The variant, formally known as B.1.1.529, was first identified in Botswana on Nov. 25. Scientists in South Africa later determined that it had been spreading rapidly in both countries, and in the days since it has been spotted in travelers to Australia, Austria, Belgium, Britain, Canada, Czech Republic, Denmark, Germany, Israel, Italy, the Netherlands, Portugal, Spain and Hong Kong.

As more countries announce cases, the World Health Organization said Sunday that Omicron poses a "very high" risk globally, and that the "likelihood of potential further spread of Omicron at the global level is high."

"Depending on these characteristics, there could be future surges of COVID-19, which could have severe consequences, depending on a number of factors including where surges may take place," WHO said in a preliminary brief. "The overall global risk related to [Omicron] is assessed as very high."

WHO added, though, that "evidence for this assessment contains considerable uncertainty" and could change as they learn more.

Here's what is currently known about Omicron.

Is it more contagious?

It is not yet known if Omicron is more contagious than any previous variant, including Delta. The concern, though, is that Omicron carries around 50 mutations which have previously not been seen together in one strain of the virus.
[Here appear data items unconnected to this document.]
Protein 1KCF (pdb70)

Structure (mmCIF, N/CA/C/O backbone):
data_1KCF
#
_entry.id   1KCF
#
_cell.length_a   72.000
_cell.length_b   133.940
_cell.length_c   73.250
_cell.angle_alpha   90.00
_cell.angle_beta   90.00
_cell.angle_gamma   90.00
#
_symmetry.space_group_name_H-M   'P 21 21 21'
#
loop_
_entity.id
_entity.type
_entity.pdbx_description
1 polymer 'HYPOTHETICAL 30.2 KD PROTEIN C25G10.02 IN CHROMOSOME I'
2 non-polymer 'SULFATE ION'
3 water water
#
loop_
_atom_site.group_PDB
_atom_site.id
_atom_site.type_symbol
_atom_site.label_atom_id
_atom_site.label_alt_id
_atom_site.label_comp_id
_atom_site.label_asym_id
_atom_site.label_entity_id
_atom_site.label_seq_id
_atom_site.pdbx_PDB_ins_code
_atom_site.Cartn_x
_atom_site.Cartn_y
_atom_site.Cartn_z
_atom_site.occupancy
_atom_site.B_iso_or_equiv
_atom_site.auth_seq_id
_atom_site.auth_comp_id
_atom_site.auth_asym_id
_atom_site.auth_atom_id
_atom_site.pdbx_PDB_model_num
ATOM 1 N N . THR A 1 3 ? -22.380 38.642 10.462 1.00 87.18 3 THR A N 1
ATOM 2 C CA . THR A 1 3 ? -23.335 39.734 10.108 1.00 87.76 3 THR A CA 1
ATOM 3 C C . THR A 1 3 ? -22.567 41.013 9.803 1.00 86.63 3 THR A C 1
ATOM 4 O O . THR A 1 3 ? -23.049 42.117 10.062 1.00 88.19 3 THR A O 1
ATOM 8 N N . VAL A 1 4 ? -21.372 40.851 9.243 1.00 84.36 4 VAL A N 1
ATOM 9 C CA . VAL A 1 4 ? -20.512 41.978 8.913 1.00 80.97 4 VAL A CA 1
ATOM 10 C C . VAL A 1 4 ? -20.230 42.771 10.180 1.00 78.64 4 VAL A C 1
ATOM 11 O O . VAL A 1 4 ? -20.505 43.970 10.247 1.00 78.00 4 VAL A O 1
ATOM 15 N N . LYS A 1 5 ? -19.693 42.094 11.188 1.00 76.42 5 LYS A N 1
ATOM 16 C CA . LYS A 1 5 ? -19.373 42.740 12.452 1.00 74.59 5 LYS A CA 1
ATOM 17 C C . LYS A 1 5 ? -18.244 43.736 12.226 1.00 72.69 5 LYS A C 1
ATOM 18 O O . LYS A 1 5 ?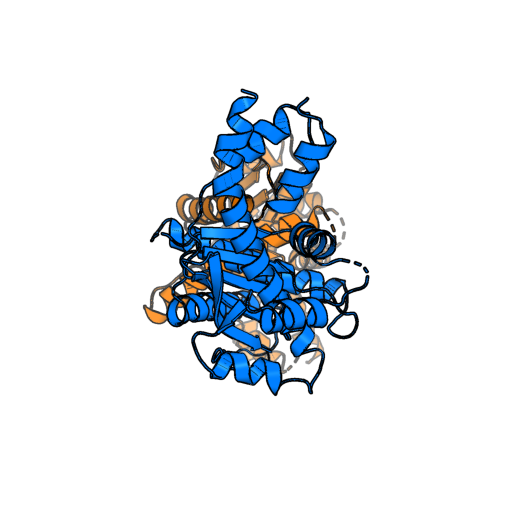 -17.427 43.561 11.323 1.00 71.94 5 LYS A O 1
ATOM 24 N N . LEU A 1 6 ? -18.206 44.785 13.038 1.00 71.54 6 LEU A N 1
ATOM 25 C CA . LEU A 1 6 ? -17.169 45.801 12.912 1.00 70.65 6 LEU A CA 1
ATOM 26 C C . LEU A 1 6 ? -15.810 45.208 13.263 1.00 68.74 6 LEU A C 1
ATOM 27 O O . LEU A 1 6 ? -14.806 45.493 12.614 1.00 68.65 6 LEU A O 1
ATOM 32 N N . SER A 1 7 ? -15.793 44.379 14.299 1.00 66.26 7 SER A N 1
ATOM 33 C CA . SER A 1 7 ? -14.573 43.740 14.763 1.00 65.19 7 SER A CA 1
ATOM 34 C C . SER A 1 7 ? -13.878 42.904 13.690 1.00 64.11 7 SER A C 1
ATOM 35 O O . SER A 1 7 ? -12.649 42.845 13.644 1.00 63.78 7 SER A O 1
ATOM 38 N N . PHE A 1 8 ? -14.661 42.258 12.831 1.00 62.73 8 PHE A N 1
ATOM 39 C CA . PHE A 1 8 ? -14.102 41.432 11.767 1.00 60.95 8 PHE A CA 1
ATOM 40 C C . PHE A 1 8 ? -13.445 42.300 10.701 1.00 60.02 8 PHE A C 1
ATOM 41 O O . PHE A 1 8 ? -12.402 41.944 10.153 1.00 59.65 8 PHE A O 1
ATOM 49 N N . LEU A 1 9 ? -14.062 43.440 10.409 1.00 57.96 9 LEU A N 1
ATOM 50 C CA . LEU A 1 9 ? -13.520 44.360 9.419 1.00 58.20 9 LEU A CA 1
ATOM 51 C C . LEU A 1 9 ? -12.205 44.944 9.916 1.00 58.21 9 LEU A C 1
ATOM 52 O O . LEU A 1 9 ? -11.272 45.148 9.140 1.00 58.57 9 LEU A O 1
ATOM 57 N N . GLN A 1 10 ? -12.139 45.215 11.214 1.00 58.36 10 GLN A N 1
ATOM 58 C CA . GLN A 1 10 ? -10.934 45.763 11.820 1.00 59.28 10 GLN A CA 1
ATOM 59 C C . GLN A 1 10 ? -9.821 44.724 11.718 1.00 58.94 10 GLN A C 1
ATOM 60 O O . GLN A 1 10 ? -8.649 45.063 11.540 1.00 58.76 10 GLN A O 1
ATOM 66 N N . HIS A 1 11 ? -10.197 43.454 11.835 1.00 57.80 11 HIS A N 1
ATOM 67 C CA . HIS A 1 11 ? -9.233 42.365 11.753 1.00 56.53 11 HIS A CA 1
ATOM 68 C C . HIS A 1 11 ? -8.646 42.320 10.347 1.00 55.32 11 HIS A C 1
ATOM 69 O O . HIS A 1 11 ? -7.436 42.175 10.172 1.00 54.29 11 HIS A O 1
ATOM 76 N N . ILE A 1 12 ? -9.516 42.448 9.350 1.00 53.98 12 ILE A N 1
ATOM 77 C CA . ILE A 1 12 ? -9.099 42.443 7.955 1.00 53.51 12 ILE A CA 1
ATOM 78 C C . ILE A 1 12 ? -8.136 43.605 7.694 1.00 53.79 12 ILE A C 1
ATOM 79 O O . ILE A 1 12 ? -7.143 43.456 6.975 1.00 52.49 12 ILE A O 1
ATOM 84 N N . CYS A 1 13 ? -8.431 44.761 8.281 1.00 52.62 13 CYS A N 1
ATOM 85 C CA . CYS A 1 13 ? -7.579 45.932 8.110 1.00 53.65 13 CYS A CA 1
ATOM 86 C C . CYS A 1 13 ? -6.185 45.661 8.655 1.00 53.00 13 CYS A C 1
ATOM 87 O O . CYS A 1 13 ? -5.187 46.060 8.055 1.00 54.36 13 CYS A O 1
ATOM 90 N N . LYS A 1 14 ? -6.119 44.971 9.788 1.00 52.11 14 LYS A N 1
ATOM 91 C CA . LYS A 1 14 ? -4.839 44.642 10.395 1.00 52.55 14 LYS A CA 1
ATOM 92 C C . LYS A 1 14 ? -4.081 43.625 9.547 1.00 51.72 14 LYS A C 1
ATOM 93 O O . LYS A 1 14 ? -2.853 43.642 9.502 1.00 52.58 14 LYS A O 1
ATOM 99 N N . LEU A 1 15 ? -4.817 42.743 8.877 1.00 50.18 15 LEU A N 1
ATOM 100 C CA . LEU A 1 15 ? -4.202 41.721 8.041 1.00 48.58 15 LEU A CA 1
ATOM 101 C C . LEU A 1 15 ? -3.751 42.278 6.698 1.00 48.19 15 LEU A C 1
ATOM 102 O O . LEU A 1 15 ? -3.019 41.617 5.966 1.00 48.00 15 LEU A O 1
ATOM 107 N N . THR A 1 16 ? -4.189 43.491 6.374 1.00 48.76 16 THR A N 1
ATOM 108 C CA . THR A 1 16 ? -3.827 44.117 5.109 1.00 47.77 16 THR A CA 1
ATOM 109 C C . THR A 1 16 ? -3.054 45.417 5.302 1.00 49.78 16 THR A C 1
ATOM 110 O O . THR A 1 16 ? -2.854 46.176 4.355 1.00 49.92 16 THR A O 1
ATOM 114 N N . GLY A 1 17 ? -2.625 45.671 6.534 1.00 51.52 17 GLY A N 1
ATOM 115 C CA . GLY A 1 17 ? -1.867 46.874 6.826 1.00 52.80 17 GLY A CA 1
ATOM 116 C C . GLY A 1 17 ? -2.636 48.164 6.613 1.00 54.05 17 GLY A C 1
ATOM 117 O O . GLY A 1 17 ? -2.047 49.200 6.311 1.00 53.16 17 GLY A O 1
ATOM 118 N N . LEU A 1 18 ? -3.953 48.107 6.771 1.00 56.04 18 LEU A N 1
ATOM 119 C CA . LEU A 1 18 ? -4.786 49.290 6.590 1.00 56.29 18 LEU A CA 1
ATOM 120 C C . LEU A 1 18 ? -5.203 49.855 7.938 1.00 57.78 18 LEU A C 1
ATOM 121 O O . LEU A 1 18 ? -5.067 49.192 8.968 1.00 56.13 18 LEU A O 1
ATOM 126 N N . SER A 1 19 ? -5.709 51.086 7.918 1.00 59.54 19 SER A N 1
ATOM 127 C CA . SER A 1 19 ? -6.170 51.759 9.125 1.00 61.87 19 SER A CA 1
ATOM 128 C C . SER A 1 19 ? -7.422 51.069 9.664 1.00 62.88 19 SER A C 1
ATOM 129 O O . SER A 1 19 ? -8.343 50.759 8.910 1.00 61.66 19 SER A O 1
ATOM 132 N N . ARG A 1 20 ? -7.447 50.834 10.971 1.00 66.42 20 ARG A N 1
ATOM 133 C CA . ARG A 1 20 ? -8.582 50.181 11.610 1.00 69.90 20 ARG A CA 1
ATOM 134 C C . ARG A 1 20 ? -9.574 51.186 12.197 1.00 72.42 20 ARG A C 1
ATOM 135 O O . ARG A 1 20 ? -10.499 50.799 12.912 1.00 73.20 20 ARG A O 1
ATOM 143 N N . SER A 1 21 ? -9.387 52.468 11.895 1.00 74.61 21 SER A N 1
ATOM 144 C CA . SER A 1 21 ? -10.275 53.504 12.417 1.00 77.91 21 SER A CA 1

Based on those mutations, "you have to assume" that it could be the most contagious yet, Dr. Anthony Fauci, the top infectious disease expert in the U.S., said Saturday.
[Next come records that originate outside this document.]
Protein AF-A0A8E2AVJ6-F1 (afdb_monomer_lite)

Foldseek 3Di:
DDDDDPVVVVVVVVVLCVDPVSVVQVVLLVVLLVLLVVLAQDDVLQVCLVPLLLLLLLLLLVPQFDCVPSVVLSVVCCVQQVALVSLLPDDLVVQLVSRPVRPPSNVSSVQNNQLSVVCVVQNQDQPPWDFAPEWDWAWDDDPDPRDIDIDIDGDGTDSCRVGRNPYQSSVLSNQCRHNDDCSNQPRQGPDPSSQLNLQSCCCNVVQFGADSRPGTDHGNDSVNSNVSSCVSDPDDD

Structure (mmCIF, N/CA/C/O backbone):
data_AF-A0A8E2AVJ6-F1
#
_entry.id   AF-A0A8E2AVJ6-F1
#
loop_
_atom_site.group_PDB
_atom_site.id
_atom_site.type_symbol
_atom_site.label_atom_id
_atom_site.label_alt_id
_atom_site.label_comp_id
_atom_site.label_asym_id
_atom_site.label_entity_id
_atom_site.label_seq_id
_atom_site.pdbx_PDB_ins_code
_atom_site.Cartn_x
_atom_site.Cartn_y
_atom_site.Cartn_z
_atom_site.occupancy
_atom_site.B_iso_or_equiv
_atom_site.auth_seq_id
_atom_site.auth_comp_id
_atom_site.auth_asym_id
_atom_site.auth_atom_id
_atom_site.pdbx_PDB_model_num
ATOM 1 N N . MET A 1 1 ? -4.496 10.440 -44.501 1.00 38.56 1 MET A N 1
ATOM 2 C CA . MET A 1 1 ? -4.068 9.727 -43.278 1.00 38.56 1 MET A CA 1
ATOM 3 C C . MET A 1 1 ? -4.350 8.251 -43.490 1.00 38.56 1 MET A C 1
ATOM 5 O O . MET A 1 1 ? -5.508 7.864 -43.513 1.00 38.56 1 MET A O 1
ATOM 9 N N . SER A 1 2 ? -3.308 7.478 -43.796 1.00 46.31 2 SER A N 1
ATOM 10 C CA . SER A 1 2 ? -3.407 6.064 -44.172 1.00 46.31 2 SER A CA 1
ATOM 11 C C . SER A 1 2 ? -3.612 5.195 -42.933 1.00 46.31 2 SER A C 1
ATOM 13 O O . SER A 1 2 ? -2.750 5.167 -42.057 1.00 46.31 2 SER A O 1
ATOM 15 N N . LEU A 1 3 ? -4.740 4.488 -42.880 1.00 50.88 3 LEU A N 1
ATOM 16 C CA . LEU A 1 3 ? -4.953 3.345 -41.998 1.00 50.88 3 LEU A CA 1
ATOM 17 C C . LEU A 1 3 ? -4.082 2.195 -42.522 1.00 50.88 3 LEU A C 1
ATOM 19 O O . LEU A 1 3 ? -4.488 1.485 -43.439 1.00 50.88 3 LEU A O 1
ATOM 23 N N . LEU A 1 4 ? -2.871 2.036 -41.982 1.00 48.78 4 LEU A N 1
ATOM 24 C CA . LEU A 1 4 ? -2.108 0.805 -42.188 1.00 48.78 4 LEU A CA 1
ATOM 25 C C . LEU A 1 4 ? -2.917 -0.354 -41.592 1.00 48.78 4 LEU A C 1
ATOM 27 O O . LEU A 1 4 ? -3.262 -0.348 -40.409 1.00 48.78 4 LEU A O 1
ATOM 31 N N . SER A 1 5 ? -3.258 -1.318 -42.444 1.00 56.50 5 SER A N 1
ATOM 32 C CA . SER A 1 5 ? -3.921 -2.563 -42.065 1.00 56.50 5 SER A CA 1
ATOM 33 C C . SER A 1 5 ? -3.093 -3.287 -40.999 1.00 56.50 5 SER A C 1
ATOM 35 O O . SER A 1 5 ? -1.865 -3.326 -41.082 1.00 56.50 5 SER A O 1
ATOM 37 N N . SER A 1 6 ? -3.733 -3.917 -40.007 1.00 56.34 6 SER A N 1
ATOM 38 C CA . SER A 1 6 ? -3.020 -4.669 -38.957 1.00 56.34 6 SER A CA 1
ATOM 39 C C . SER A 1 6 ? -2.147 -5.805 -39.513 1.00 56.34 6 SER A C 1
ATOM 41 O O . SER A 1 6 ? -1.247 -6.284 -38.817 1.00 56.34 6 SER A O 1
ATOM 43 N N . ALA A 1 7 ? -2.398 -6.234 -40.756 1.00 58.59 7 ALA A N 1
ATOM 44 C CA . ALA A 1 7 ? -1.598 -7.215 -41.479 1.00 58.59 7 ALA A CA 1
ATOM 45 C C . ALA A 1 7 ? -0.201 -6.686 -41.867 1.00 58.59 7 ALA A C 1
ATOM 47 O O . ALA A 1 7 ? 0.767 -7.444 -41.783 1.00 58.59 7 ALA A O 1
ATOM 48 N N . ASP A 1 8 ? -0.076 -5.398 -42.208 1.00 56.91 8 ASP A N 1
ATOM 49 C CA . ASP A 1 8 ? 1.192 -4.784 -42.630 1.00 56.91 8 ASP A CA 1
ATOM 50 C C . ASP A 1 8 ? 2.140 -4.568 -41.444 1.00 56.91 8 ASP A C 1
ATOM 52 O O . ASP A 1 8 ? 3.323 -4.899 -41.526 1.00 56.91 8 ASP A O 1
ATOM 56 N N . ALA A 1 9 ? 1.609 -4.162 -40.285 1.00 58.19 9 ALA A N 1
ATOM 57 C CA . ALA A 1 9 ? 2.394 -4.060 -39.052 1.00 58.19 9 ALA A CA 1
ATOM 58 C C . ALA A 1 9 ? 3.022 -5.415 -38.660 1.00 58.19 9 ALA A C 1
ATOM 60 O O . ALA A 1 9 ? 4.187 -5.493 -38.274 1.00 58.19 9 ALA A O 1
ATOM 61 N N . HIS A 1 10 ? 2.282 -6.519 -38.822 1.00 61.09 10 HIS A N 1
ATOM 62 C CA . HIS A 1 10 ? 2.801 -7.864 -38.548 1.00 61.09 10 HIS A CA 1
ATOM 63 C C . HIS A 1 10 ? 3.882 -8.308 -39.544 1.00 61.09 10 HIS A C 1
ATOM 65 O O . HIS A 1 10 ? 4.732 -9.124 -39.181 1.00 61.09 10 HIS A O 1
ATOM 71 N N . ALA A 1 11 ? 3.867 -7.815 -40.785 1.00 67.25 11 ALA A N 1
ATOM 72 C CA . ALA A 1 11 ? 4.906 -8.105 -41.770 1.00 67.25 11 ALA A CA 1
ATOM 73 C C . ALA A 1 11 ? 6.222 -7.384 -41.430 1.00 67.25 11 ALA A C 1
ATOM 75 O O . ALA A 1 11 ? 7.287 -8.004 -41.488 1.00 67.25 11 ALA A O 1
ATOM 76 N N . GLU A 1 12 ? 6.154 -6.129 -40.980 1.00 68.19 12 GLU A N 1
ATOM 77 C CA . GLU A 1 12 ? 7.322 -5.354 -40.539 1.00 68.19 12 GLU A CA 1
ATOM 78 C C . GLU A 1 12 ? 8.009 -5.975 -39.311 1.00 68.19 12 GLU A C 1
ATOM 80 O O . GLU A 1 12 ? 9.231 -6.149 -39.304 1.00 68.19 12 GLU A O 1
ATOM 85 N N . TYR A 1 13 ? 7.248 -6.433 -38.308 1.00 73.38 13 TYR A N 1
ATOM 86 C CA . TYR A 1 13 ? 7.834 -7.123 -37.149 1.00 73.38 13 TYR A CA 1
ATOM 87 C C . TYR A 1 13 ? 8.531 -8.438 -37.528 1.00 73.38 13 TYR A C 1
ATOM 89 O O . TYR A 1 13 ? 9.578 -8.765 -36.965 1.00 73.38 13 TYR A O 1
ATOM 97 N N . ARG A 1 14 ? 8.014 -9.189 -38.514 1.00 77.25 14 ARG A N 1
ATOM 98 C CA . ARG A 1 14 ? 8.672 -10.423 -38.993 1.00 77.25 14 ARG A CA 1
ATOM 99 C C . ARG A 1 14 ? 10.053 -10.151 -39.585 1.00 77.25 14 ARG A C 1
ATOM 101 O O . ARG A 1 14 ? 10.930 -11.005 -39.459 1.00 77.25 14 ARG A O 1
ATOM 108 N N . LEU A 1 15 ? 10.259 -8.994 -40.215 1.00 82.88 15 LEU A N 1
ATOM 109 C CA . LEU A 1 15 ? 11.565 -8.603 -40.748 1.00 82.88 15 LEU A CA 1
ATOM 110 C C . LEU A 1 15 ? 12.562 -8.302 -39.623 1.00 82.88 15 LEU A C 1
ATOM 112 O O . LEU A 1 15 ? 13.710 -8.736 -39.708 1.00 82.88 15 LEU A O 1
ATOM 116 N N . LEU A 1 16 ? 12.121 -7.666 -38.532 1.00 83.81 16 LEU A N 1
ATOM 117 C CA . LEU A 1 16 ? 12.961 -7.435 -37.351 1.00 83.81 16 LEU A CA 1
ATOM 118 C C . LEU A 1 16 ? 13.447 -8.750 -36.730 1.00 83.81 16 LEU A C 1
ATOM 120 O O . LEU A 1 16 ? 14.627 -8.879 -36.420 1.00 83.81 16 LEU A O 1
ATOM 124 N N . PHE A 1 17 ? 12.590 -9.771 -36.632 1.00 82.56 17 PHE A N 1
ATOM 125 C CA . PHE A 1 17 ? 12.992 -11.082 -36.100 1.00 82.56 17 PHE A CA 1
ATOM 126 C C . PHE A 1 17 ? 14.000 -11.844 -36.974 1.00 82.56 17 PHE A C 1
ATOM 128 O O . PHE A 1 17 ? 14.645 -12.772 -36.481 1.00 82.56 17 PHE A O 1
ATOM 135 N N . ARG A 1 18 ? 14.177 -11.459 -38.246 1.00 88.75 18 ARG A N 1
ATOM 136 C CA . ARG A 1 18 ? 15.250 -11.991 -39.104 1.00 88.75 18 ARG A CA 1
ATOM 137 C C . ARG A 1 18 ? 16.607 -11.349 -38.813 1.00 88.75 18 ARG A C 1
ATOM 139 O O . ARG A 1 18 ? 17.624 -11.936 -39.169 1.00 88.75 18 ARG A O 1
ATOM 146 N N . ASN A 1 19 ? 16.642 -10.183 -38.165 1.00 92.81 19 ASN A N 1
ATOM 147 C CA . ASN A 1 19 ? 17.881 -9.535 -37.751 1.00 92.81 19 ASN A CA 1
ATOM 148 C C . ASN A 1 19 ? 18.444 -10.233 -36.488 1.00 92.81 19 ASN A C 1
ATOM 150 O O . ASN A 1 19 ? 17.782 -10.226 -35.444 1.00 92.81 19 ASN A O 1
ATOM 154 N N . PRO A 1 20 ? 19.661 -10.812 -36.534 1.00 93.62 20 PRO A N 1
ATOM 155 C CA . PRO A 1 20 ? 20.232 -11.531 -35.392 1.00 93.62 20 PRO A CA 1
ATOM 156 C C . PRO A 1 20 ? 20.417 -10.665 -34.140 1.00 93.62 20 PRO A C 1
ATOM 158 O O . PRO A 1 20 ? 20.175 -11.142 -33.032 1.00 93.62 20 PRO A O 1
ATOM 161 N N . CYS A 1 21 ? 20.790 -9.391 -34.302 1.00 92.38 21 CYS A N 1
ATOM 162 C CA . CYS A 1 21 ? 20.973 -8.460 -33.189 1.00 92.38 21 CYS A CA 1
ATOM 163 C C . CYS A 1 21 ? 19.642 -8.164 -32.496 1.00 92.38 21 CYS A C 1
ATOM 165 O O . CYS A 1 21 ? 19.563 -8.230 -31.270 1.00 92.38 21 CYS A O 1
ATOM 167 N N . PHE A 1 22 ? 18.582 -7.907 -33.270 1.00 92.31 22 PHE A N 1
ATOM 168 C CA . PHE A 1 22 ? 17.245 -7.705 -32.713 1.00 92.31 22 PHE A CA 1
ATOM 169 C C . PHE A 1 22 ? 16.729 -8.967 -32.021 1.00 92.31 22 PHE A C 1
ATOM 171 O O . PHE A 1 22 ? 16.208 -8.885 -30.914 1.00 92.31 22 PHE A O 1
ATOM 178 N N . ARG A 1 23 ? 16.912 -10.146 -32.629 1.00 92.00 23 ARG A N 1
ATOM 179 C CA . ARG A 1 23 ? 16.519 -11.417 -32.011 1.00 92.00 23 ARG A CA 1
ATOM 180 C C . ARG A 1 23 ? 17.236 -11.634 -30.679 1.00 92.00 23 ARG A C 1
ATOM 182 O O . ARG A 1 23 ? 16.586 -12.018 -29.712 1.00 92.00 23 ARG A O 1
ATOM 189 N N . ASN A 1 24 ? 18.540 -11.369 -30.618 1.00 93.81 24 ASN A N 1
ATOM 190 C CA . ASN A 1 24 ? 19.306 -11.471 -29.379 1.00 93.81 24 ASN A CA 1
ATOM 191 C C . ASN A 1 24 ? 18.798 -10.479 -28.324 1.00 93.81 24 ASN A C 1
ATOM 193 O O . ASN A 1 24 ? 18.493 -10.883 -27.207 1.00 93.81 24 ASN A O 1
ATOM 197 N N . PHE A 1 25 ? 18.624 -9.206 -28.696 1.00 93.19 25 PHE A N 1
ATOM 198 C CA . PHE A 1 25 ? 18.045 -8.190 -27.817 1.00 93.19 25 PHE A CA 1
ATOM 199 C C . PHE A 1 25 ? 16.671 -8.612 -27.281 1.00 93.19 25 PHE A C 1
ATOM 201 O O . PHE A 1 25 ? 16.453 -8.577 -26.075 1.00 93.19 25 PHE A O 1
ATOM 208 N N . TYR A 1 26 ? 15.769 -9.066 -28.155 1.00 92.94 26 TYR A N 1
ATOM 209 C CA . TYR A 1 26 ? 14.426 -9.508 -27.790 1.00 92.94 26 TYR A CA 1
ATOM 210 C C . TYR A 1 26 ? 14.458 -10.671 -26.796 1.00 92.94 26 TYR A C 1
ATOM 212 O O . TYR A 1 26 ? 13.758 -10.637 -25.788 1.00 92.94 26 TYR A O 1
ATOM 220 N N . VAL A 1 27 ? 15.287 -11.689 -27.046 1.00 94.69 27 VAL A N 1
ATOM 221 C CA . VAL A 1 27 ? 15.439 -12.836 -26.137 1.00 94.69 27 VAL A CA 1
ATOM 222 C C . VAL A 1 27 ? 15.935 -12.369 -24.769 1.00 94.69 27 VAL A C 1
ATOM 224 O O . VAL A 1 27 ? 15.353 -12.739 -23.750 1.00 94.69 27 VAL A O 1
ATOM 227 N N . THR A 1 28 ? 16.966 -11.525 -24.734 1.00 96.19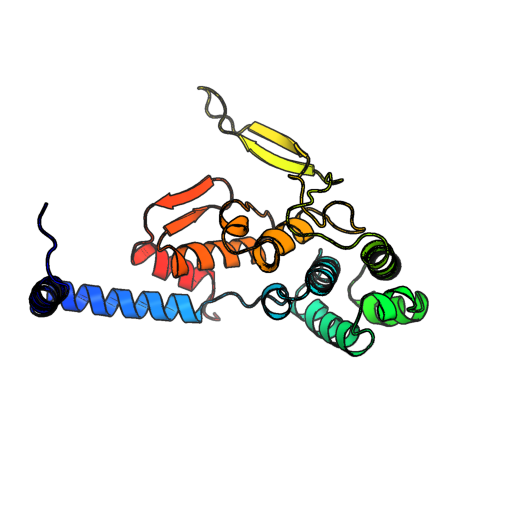 28 THR A N 1
ATOM 228 C CA . THR A 1 28 ? 17.519 -10.989 -23.485 1.00 96.19 28 THR A CA 1
ATOM 229 C C . THR A 1 28 ? 16.489 -10.148 -22.731 1.00 96.19 28 THR A C 1
ATOM 231 O O . THR A 1 28 ? 16.283 -10.358 -21.536 1.00 96.19 28 THR A O 1
ATOM 234 N N . PHE A 1 29 ? 15.775 -9.269 -23.435 1.00 95.81 29 PHE A N 1
ATOM 235 C CA . PHE A 1 29 ? 14.697 -8.460 -22.877 1.00 95.81 29 PHE A CA 1
ATOM 236 C C . PHE A 1 29 ? 13.585 -9.327 -22.280 1.00 95.81 29 PHE A C 1
ATOM 238 O O . PHE A 1 29 ? 13.224 -9.146 -21.121 1.00 95.81 29 PHE A O 1
ATOM 245 N N . MET A 1 30 ? 13.079 -10.317 -23.021 1.00 96.44 30 MET A N 1
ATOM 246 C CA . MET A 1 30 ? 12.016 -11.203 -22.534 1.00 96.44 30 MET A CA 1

"We have not detected it yet [in the U.S.]," he said, "but when you have a virus that is showing this degree of transmissibility and you're already having travel-related cases that they've noted in Israel and Belgium and in other places — when you have a virus like this, it almost invariably is ultimately going to go essentially all over."

Scientists will have a better sense of Omicron's transmissibility in the next two weeks as they study the variant.

Does the vaccine work against it?

How well the COVID-19 vaccines work again Omicron also remains to be seen, but Pfizer and Moderna are already testing their formulations against the variant, and said they're prepared to create a booster shot that would work against it if needed.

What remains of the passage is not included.